Education Secretary Anil Swarup today said that the re-examination of the CBSE's Class 12 economics paper will be held on April 25, while the re-test for Class 10 mathematics is likely to be conducted in July.
Dr Rahul Saha, assistant professor in the department of Psychiatry at the Safdarjung hospital, said that the students in such a situation should "remain calm and not get stressed".
"Getting stressed out and angry will not help in this situation. No doubt the education system needs to be full-proof and the authorities should ensure that paper leaks
don't happen in future, but the students will have to accept
the reality and face the situation with confidence and positivity.
"Stress is not about exam pressure it is also about insecurity and uncertainty in the mind of a child," Saha said.
Psychiatrist Dr Samir Parikh, director of Department of Mental Health and Behavioural Sciences, Fortis Healthcare, said the parents have an important role to play here and they should motivate them rather than talking about the lacuna of the system.

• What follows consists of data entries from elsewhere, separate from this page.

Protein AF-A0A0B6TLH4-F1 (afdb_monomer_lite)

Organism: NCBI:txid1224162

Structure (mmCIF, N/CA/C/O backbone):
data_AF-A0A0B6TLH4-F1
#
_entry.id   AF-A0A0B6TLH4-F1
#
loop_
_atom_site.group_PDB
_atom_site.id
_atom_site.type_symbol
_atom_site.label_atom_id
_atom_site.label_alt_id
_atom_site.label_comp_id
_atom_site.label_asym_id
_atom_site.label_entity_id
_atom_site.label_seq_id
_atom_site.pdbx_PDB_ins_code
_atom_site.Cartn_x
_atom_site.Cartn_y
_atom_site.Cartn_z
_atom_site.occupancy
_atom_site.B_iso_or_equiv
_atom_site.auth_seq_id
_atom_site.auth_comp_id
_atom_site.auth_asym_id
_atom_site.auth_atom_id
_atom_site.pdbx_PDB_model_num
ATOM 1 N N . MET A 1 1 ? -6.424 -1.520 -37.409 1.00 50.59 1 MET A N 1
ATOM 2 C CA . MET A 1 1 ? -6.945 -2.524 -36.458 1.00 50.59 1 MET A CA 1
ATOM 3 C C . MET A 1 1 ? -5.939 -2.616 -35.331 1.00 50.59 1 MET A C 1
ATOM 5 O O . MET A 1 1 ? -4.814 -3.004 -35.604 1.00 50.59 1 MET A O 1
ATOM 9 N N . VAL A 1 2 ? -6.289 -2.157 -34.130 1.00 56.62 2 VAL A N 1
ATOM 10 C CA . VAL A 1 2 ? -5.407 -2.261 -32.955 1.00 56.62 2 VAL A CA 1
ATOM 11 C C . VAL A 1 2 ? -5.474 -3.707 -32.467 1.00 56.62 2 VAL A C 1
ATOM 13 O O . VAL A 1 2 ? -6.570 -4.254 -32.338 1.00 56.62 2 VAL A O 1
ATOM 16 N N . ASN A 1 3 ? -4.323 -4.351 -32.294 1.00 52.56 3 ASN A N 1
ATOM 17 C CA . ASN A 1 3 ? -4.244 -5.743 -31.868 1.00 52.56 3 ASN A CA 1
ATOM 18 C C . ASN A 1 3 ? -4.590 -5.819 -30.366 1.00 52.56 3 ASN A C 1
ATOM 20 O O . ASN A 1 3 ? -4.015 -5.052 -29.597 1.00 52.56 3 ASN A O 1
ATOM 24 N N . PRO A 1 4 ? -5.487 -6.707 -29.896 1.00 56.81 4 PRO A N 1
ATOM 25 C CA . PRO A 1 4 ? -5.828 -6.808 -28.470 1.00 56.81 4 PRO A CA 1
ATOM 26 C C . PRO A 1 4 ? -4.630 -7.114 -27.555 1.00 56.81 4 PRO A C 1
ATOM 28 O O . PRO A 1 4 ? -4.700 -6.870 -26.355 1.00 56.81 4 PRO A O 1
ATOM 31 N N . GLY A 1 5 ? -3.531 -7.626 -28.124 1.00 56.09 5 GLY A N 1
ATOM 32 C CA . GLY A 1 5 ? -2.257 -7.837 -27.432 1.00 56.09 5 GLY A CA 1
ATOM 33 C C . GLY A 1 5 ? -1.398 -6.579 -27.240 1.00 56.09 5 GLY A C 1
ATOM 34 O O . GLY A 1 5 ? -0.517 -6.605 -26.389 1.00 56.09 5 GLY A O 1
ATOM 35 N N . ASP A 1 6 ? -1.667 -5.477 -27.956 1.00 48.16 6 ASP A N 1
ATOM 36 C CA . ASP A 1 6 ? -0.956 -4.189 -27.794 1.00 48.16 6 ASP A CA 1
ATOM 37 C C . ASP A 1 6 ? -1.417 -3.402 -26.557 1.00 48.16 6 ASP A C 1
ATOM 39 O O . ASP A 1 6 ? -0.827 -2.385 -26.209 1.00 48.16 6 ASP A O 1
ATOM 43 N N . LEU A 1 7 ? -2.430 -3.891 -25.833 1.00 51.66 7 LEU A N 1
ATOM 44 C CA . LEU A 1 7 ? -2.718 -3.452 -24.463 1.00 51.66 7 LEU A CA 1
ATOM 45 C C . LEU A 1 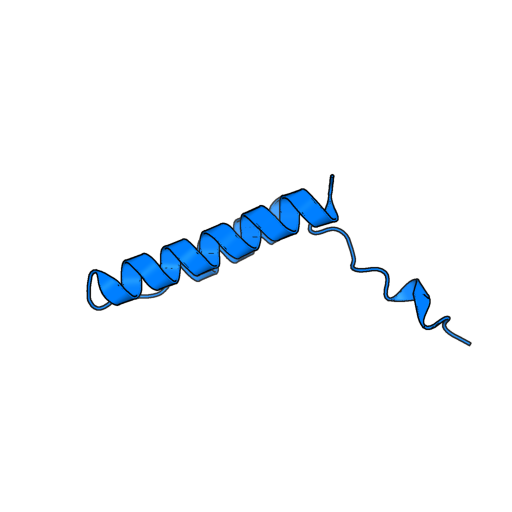7 ? -1.771 -4.106 -23.443 1.00 51.66 7 LEU A C 1
ATOM 47 O O . LEU A 1 7 ? -2.098 -4.164 -22.255 1.00 51.66 7 LEU A O 1
ATOM 51 N N . ALA A 1 8 ? -0.631 -4.643 -23.901 1.00 57.59 8 ALA A N 1
ATOM 52 C CA . ALA A 1 8 ? 0.455 -5.107 -23.056 1.00 57.59 8 ALA A CA 1
ATOM 53 C C . ALA A 1 8 ? 0.719 -4.031 -22.003 1.00 57.59 8 ALA A C 1
ATOM 55 O O . ALA A 1 8 ? 1.095 -2.907 -22.332 1.00 57.59 8 ALA A O 1
ATOM 56 N N . ARG A 1 9 ? 0.388 -4.381 -20.754 1.00 60.66 9 ARG A N 1
ATOM 57 C CA . ARG A 1 9 ? 0.455 -3.528 -19.570 1.00 60.66 9 ARG A CA 1
ATOM 58 C C . ARG A 1 9 ? 1.703 -2.665 -19.666 1.00 60.66 9 ARG A C 1
ATOM 60 O O . ARG A 1 9 ? 2.803 -3.206 -19.636 1.00 60.66 9 ARG A O 1
ATOM 67 N N . THR A 1 10 ? 1.523 -1.355 -19.822 1.00 62.31 10 THR A N 1
ATOM 68 C CA . THR A 1 10 ? 2.648 -0.428 -19.788 1.00 62.31 10 THR A CA 1
ATOM 69 C C . THR A 1 10 ? 3.424 -0.719 -18.504 1.00 62.31 10 THR A C 1
ATOM 71 O O . THR A 1 10 ? 2.803 -0.679 -17.434 1.00 62.31 10 THR A O 1
ATOM 74 N N . PRO A 1 11 ? 4.718 -1.076 -18.589 1.00 67.88 11 PRO A N 1
ATOM 75 C CA . PRO A 1 11 ? 5.518 -1.326 -17.403 1.00 67.88 11 PRO A CA 1
ATOM 76 C C . PRO A 1 11 ? 5.436 -0.097 -16.502 1.00 67.88 11 PRO A C 1
ATOM 78 O O . PRO A 1 11 ? 5.557 1.039 -16.970 1.00 67.88 11 PRO A O 1
ATOM 81 N N . LEU A 1 12 ? 5.139 -0.324 -15.223 1.00 76.62 12 LEU A N 1
ATOM 82 C CA . LEU A 1 12 ? 5.030 0.756 -14.250 1.00 76.62 12 LEU A CA 1
ATOM 83 C C . LEU A 1 12 ? 6.406 1.399 -14.097 1.00 76.62 12 LEU A C 1
ATOM 85 O O . LEU A 1 12 ? 7.354 0.731 -13.677 1.00 76.62 12 LEU A O 1
ATOM 89 N N . SER A 1 13 ? 6.521 2.687 -14.420 1.00 85.94 13 SER A N 1
ATOM 90 C CA . SER A 1 13 ? 7.767 3.409 -14.180 1.00 85.94 13 SER A CA 1
ATOM 91 C C . SER A 1 13 ? 8.002 3.570 -12.675 1.00 85.94 13 SER A C 1
ATOM 93 O O . SER A 1 13 ? 7.052 3.604 -11.893 1.00 85.94 13 SER A O 1
ATOM 95 N N . GLY A 1 14 ? 9.263 3.716 -12.252 1.00 87.19 14 GLY A N 1
ATOM 96 C CA . GLY A 1 14 ? 9.583 3.954 -10.837 1.00 87.19 14 GLY A CA 1
ATOM 97 C C . GLY A 1 14 ? 8.836 5.162 -10.254 1.00 87.19 14 GLY A C 1
ATOM 98 O O . GLY A 1 14 ? 8.311 5.079 -9.149 1.00 87.19 14 GLY A O 1
ATOM 99 N N . ALA A 1 15 ? 8.676 6.231 -11.041 1.00 89.50 15 ALA A N 1
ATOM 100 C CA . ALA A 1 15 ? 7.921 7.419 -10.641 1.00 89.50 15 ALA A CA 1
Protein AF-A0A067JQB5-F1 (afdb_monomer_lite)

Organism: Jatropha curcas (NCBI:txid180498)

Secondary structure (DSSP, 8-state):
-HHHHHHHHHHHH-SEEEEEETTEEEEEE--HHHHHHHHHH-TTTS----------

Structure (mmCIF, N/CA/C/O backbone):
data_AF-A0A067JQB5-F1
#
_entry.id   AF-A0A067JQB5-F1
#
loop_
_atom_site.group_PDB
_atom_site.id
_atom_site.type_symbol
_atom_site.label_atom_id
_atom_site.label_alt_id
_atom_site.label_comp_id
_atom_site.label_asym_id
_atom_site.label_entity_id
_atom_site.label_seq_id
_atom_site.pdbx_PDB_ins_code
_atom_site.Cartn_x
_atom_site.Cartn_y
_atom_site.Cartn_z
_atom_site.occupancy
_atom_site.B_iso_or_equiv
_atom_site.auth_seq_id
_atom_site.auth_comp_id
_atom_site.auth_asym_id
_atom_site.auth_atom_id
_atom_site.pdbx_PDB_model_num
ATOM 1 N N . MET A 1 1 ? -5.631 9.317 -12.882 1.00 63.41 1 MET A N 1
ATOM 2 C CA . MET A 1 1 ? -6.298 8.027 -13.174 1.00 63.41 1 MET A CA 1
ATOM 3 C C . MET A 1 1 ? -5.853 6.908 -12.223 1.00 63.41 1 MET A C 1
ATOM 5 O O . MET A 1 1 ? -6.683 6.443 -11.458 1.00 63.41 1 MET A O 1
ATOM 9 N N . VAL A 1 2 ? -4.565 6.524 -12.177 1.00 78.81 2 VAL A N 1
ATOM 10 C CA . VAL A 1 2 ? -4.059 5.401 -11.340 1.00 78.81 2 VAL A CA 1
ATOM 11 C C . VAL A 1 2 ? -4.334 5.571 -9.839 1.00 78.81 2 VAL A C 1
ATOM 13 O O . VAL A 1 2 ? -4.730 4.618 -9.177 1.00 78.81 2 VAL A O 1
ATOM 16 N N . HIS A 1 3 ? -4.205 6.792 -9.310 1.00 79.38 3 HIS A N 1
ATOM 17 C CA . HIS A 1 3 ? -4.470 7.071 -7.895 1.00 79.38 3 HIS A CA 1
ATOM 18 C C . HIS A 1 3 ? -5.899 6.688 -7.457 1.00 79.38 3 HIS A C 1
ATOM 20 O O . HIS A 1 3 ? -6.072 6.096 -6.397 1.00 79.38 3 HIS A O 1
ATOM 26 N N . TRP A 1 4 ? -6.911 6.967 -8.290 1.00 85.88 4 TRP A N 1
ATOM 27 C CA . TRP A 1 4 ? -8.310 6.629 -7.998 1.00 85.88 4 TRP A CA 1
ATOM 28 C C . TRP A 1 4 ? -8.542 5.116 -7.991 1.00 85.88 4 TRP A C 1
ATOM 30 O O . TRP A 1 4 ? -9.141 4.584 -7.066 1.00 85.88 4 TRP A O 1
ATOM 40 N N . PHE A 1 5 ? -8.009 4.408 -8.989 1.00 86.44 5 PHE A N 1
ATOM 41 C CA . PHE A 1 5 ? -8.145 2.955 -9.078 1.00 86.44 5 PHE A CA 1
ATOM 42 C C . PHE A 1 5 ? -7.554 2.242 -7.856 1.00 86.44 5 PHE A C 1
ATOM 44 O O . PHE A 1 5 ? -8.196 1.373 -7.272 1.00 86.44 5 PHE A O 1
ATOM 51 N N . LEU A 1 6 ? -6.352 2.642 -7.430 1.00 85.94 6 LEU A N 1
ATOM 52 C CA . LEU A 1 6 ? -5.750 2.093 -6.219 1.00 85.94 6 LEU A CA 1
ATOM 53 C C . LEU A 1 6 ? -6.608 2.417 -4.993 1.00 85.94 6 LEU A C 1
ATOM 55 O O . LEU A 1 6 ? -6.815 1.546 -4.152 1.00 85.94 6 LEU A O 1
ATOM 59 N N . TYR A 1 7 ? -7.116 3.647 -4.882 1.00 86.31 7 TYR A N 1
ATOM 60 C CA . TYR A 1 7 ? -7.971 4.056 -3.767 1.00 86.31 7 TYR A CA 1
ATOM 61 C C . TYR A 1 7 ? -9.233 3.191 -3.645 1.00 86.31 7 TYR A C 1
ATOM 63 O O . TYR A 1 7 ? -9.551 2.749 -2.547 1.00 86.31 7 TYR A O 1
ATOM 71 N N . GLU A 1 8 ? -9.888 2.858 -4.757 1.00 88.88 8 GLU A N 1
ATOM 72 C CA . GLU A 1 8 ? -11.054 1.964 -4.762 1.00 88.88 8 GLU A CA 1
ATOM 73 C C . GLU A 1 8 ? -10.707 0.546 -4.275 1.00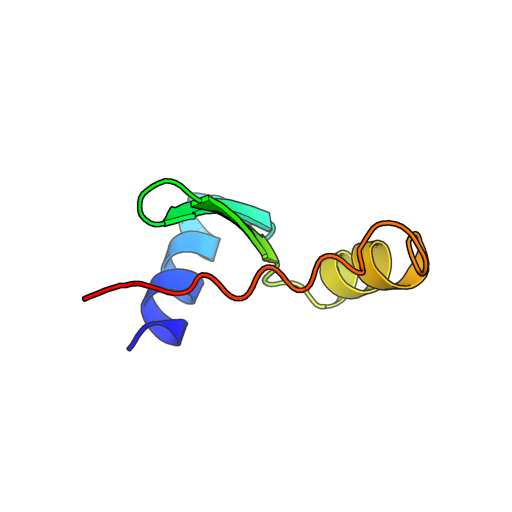 88.88 8 GLU A C 1
ATOM 75 O O . GLU A 1 8 ? -11.448 -0.063 -3.500 1.00 88.88 8 GLU A O 1
ATOM 80 N N . LEU A 1 9 ? -9.539 0.021 -4.664 1.00 87.44 9 LEU A N 1
ATOM 81 C CA . LEU A 1 9 ? -9.082 -1.304 -4.227 1.00 87.44 9 LEU A CA 1
ATOM 82 C C . LEU A 1 9 ? -8.885 -1.395 -2.709 1.00 87.44 9 LEU A C 1
ATOM 84 O O . LEU A 1 9 ? -9.094 -2.471 -2.138 1.00 87.44 9 LEU A O 1
ATOM 88 N N . LYS A 1 10 ? -8.568 -0.272 -2.052 1.00 87.19 10 LYS A N 1
ATOM 89 C CA . LYS A 1 10 ? -8.465 -0.177 -0.591 1.00 87.19 10 LYS A CA 1
ATOM 90 C C . LYS A 1 10 ? -9.715 -0.698 0.106 1.00 87.19 10 LYS A C 1
ATOM 92 O O . LYS A 1 10 ? -9.614 -1.391 1.116 1.00 87.19 10 LYS A O 1
ATOM 97 N N . PHE A 1 11 ? -10.893 -0.349 -0.407 1.00 87.56 11 PHE A N 1
ATOM 98 C CA . PHE A 1 11 ? -12.161 -0.704 0.232 1.00 87.56 11 PHE A CA 1
ATOM 99 C C . PHE A 1 11 ? -12.476 -2.191 0.112 1.00 87.56 11 PHE A C 1
ATOM 101 O O . PHE A 1 11 ? -13.167 -2.741 0.964 1.00 87.56 11 PHE A O 1
ATOM 108 N N . LYS A 1 12 ? -11.947 -2.851 -0.922 1.00 89.25 12 LYS A N 1
ATOM 109 C CA . LYS A 1 12 ? -12.189 -4.270 -1.179 1.00 89.25 12 LYS A CA 1
ATOM 110 C C . LYS A 1 12 ? -11.164 -5.187 -0.511 1.00 89.25 12 LYS A C 1
ATOM 112 O O . LYS A 1 12 ? -11.537 -6.258 -0.043 1.00 89.25 12 LYS A O 1
ATOM 117 N N . TYR A 1 13 ? -9.892 -4.789 -0.482 1.00 87.25 13 TYR A N 1
ATOM 118 C CA . TYR A 1 13 ? -8.781 -5.647 -0.042 1.00 87.25 13 TYR A CA 1
ATOM 119 C C . TYR A 1 13 ? -8.060 -5.141 1.211 1.00 87.25 13 TYR A C 1
ATOM 121 O O . TYR A 1 13 ? -7.246 -5.861 1.783 1.00 87.25 13 TYR A O 1
ATOM 129 N N . GLY A 1 14 ? -8.374 -3.929 1.665 1.00 86.12 14 GLY A N 1
ATOM 130 C CA . GLY A 1 14 ? -7.714 -3.288 2.792 1.00 86.12 14 GLY A CA 1
ATOM 131 C C . GLY A 1 14 ? -6.547 -2.382 2.376 1.00 86.12 14 GLY A C 1
ATOM 132 O O . GLY A 1 14 ? -6.207 -2.265 1.202 1.00 86.12 14 GLY A O 1
ATOM 133 N N . PRO A 1 15 ? -5.925 -1.695 3.349 1.00 84.94 15 PRO A N 1
ATOM 134 C CA . PRO A 1 15 ? -4.925 -0.653 3.106 1.00 84.94 15 PRO A CA 1
ATOM 135 C C . PRO A 1 15 ? -3.545 -1.163 2.673 1.00 84.94 15 PRO A C 1
ATOM 137 O O . PRO A 1 15 ? -2.668 -0.340 2.414 1.00 84.94 15 PRO A O 1
ATOM 140 N N . VAL A 1 16 ? -3.327 -2.478 2.634 1.00 87.81 16 VAL A N 1
ATOM 141 C CA . VAL A 1 16 ? -2.087 -3.105 2.166 1.00 87.81 16 VAL A CA 1
ATOM 142 C C . VAL A 1 16 ? -2.481 -4.217 1.212 1.00 87.81 16 VAL A C 1
ATOM 144 O O . VAL A 1 16 ? -3.151 -5.166 1.612 1.00 87.81 16 VAL A O 1
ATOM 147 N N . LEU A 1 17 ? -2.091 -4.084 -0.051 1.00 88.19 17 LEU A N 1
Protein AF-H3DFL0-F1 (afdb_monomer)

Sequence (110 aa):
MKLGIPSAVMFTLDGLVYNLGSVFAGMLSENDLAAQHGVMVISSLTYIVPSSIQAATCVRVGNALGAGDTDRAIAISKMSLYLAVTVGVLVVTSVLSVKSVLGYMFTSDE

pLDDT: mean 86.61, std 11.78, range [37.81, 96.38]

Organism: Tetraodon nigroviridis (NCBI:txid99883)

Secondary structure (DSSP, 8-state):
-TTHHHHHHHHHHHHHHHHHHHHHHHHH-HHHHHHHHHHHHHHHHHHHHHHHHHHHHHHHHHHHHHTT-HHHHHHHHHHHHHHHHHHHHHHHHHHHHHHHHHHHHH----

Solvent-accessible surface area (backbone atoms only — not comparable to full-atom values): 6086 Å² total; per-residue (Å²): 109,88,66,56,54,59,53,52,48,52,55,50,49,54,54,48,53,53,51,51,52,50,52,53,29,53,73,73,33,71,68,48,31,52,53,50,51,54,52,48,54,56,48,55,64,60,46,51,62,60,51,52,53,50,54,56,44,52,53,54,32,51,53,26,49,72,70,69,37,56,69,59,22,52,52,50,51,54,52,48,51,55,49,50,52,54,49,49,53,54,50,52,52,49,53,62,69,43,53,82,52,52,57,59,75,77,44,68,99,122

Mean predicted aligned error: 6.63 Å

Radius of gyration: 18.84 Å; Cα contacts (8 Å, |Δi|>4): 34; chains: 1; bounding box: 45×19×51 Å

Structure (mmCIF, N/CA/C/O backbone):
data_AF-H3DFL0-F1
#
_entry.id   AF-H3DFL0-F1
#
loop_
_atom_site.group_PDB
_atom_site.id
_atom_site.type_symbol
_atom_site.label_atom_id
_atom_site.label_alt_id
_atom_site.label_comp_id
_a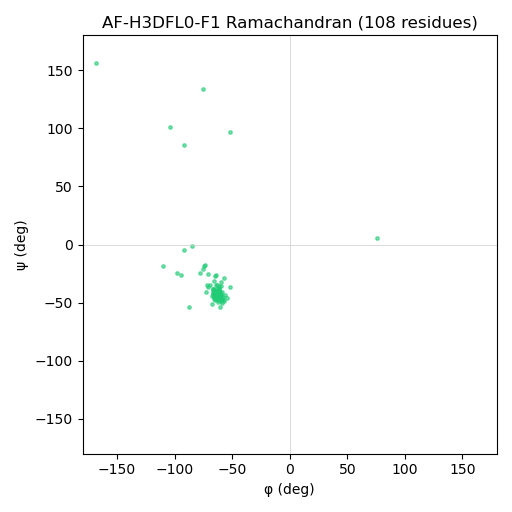tom_site.label_asym_id
_atom_site.label_entity_id
_atom_site.label_seq_id
_atom_site.pdbx_PDB_ins_code
_atom_site.Cartn_x
_atom_site.Cartn_y
_atom_site.Cartn_z
_atom_site.occupancy
_atom_site.B_iso_or_equiv
_atom_site.auth_seq_id
_atom_site.auth_comp_id
_atom_site.auth_asym_id
_atom_site.auth_atom_id
_atom_site.pdbx_PDB_model_num
ATOM 1 N N . MET A 1 1 ? 3.333 1.664 23.164 1.00 55.97 1 MET A N 1
ATOM 2 C CA . MET A 1 1 ? 4.497 1.120 22.418 1.00 55.97 1 MET A CA 1
ATOM 3 C C . MET A 1 1 ? 4.264 -0.253 21.781 1.00 55.97 1 MET 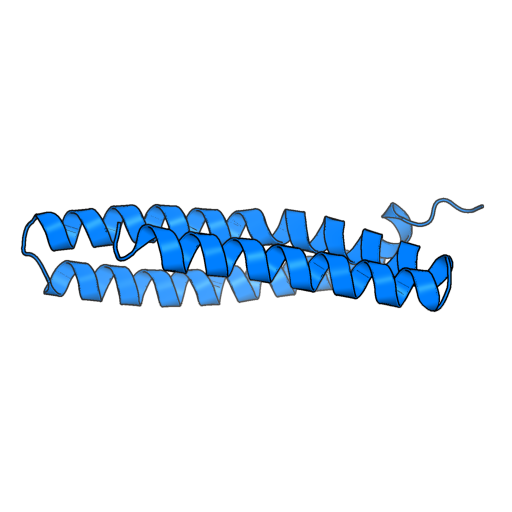A C 1
ATOM 5 O O . MET A 1 1 ? 4.870 -0.502 20.748 1.00 55.97 1 MET A O 1
ATOM 9 N N 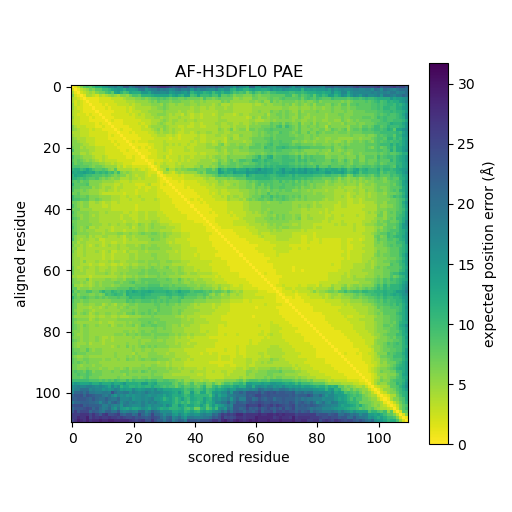. LYS A 1 2 ? 3.362 -1.109 22.299 1.00 72.25 2 LYS A N 1
ATOM 10 C CA . LYS A 1 2 ? 3.087 -2.445 21.725 1.00 72.25 2 LYS A CA 1
ATOM 11 C C . LYS A 1 2 ? 2.652 -2.470 20.241 1.00 72.25 2 LYS A C 1
ATOM 13 O O . LYS A 1 2 ? 2.961 -3.449 19.583 1.00 72.25 2 LYS A O 1
ATOM 18 N N . LEU A 1 3 ? 2.000 -1.426 19.705 1.00 77.38 3 LEU A N 1
ATOM 19 C CA . LEU A 1 3 ? 1.648 -1.340 18.267 1.00 77.38 3 LEU A CA 1
ATOM 20 C C . LEU A 1 3 ? 2.669 -0.578 17.398 1.00 77.38 3 LEU A C 1
ATOM 22 O O . LEU A 1 3 ? 2.763 -0.823 16.197 1.00 77.38 3 LEU A O 1
ATOM 26 N N . GLY A 1 4 ? 3.429 0.351 17.984 1.00 85.50 4 GLY A N 1
ATOM 27 C CA . GLY A 1 4 ? 4.338 1.218 17.222 1.00 85.50 4 GLY A CA 1
ATOM 28 C C . GLY A 1 4 ? 5.571 0.476 16.711 1.00 85.50 4 GLY A C 1
ATOM 29 O O . GLY A 1 4 ? 5.950 0.644 15.560 1.00 85.50 4 GLY A O 1
ATOM 30 N N . ILE A 1 5 ? 6.146 -0.398 17.545 1.00 90.50 5 ILE A N 1
ATOM 31 C CA . ILE A 1 5 ? 7.308 -1.222 17.182 1.00 90.50 5 ILE A CA 1
ATOM 32 C C . ILE A 1 5 ? 6.991 -2.145 15.993 1.00 90.50 5 ILE A C 1
ATOM 34 O O . ILE A 1 5 ? 7.706 -2.062 14.998 1.00 90.50 5 ILE A O 1
ATOM 38 N N . PRO A 1 6 ? 5.926 -2.974 16.021 1.00 90.19 6 PRO A N 1
ATOM 39 C CA . PRO A 1 6 ? 5.610 -3.826 14.875 1.00 90.19 6 PRO A CA 1
ATOM 40 C C . PRO A 1 6 ? 5.305 -3.033 13.597 1.00 90.19 6 PRO A C 1
ATOM 42 O O . PRO A 1 6 ? 5.734 -3.447 12.525 1.00 90.19 6 PRO A O 1
ATOM 45 N N . SER A 1 7 ? 4.656 -1.866 13.694 1.00 87.31 7 SER A N 1
ATOM 46 C CA . SER A 1 7 ? 4.405 -1.009 12.522 1.00 87.31 7 SER A CA 1
ATOM 47 C C . SER A 1 7 ? 5.703 -0.437 11.931 1.00 87.31 7 SER A C 1
ATOM 49 O O . SER A 1 7 ? 5.887 -0.435 10.717 1.00 87.31 7 SER A O 1
ATOM 51 N N . ALA A 1 8 ? 6.635 0.001 12.783 1.00 90.56 8 ALA A N 1
ATOM 52 C CA . ALA A 1 8 ? 7.938 0.513 12.357 1.00 90.56 8 ALA A CA 1
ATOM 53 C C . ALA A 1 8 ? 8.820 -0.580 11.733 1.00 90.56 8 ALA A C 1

Also, the society, instead of increasing the stress of the students should help them face this crucial time so that children do not lose self-confidence in the whole process.
"What one needs to understand is that exams have their own stress quotient when it comes to students. And obviously reappearing in the same exam, does gives them stress, but at the same time it is important for all of us to remember that there are situations and times which are not in our control," Parikh said.
"So complaining, sulking and worrying doesn't help. We need to accept the reality and give our best," he said.
"Children are resilient and will be able to overcome this highly stressful situation. Exams are not a measure of any person and cannot undo lives. Success has to be defined broadly and examinations are only one part of the process," Achal Bhagat, senior consultant, Psychiatry at Apollo hospital, said.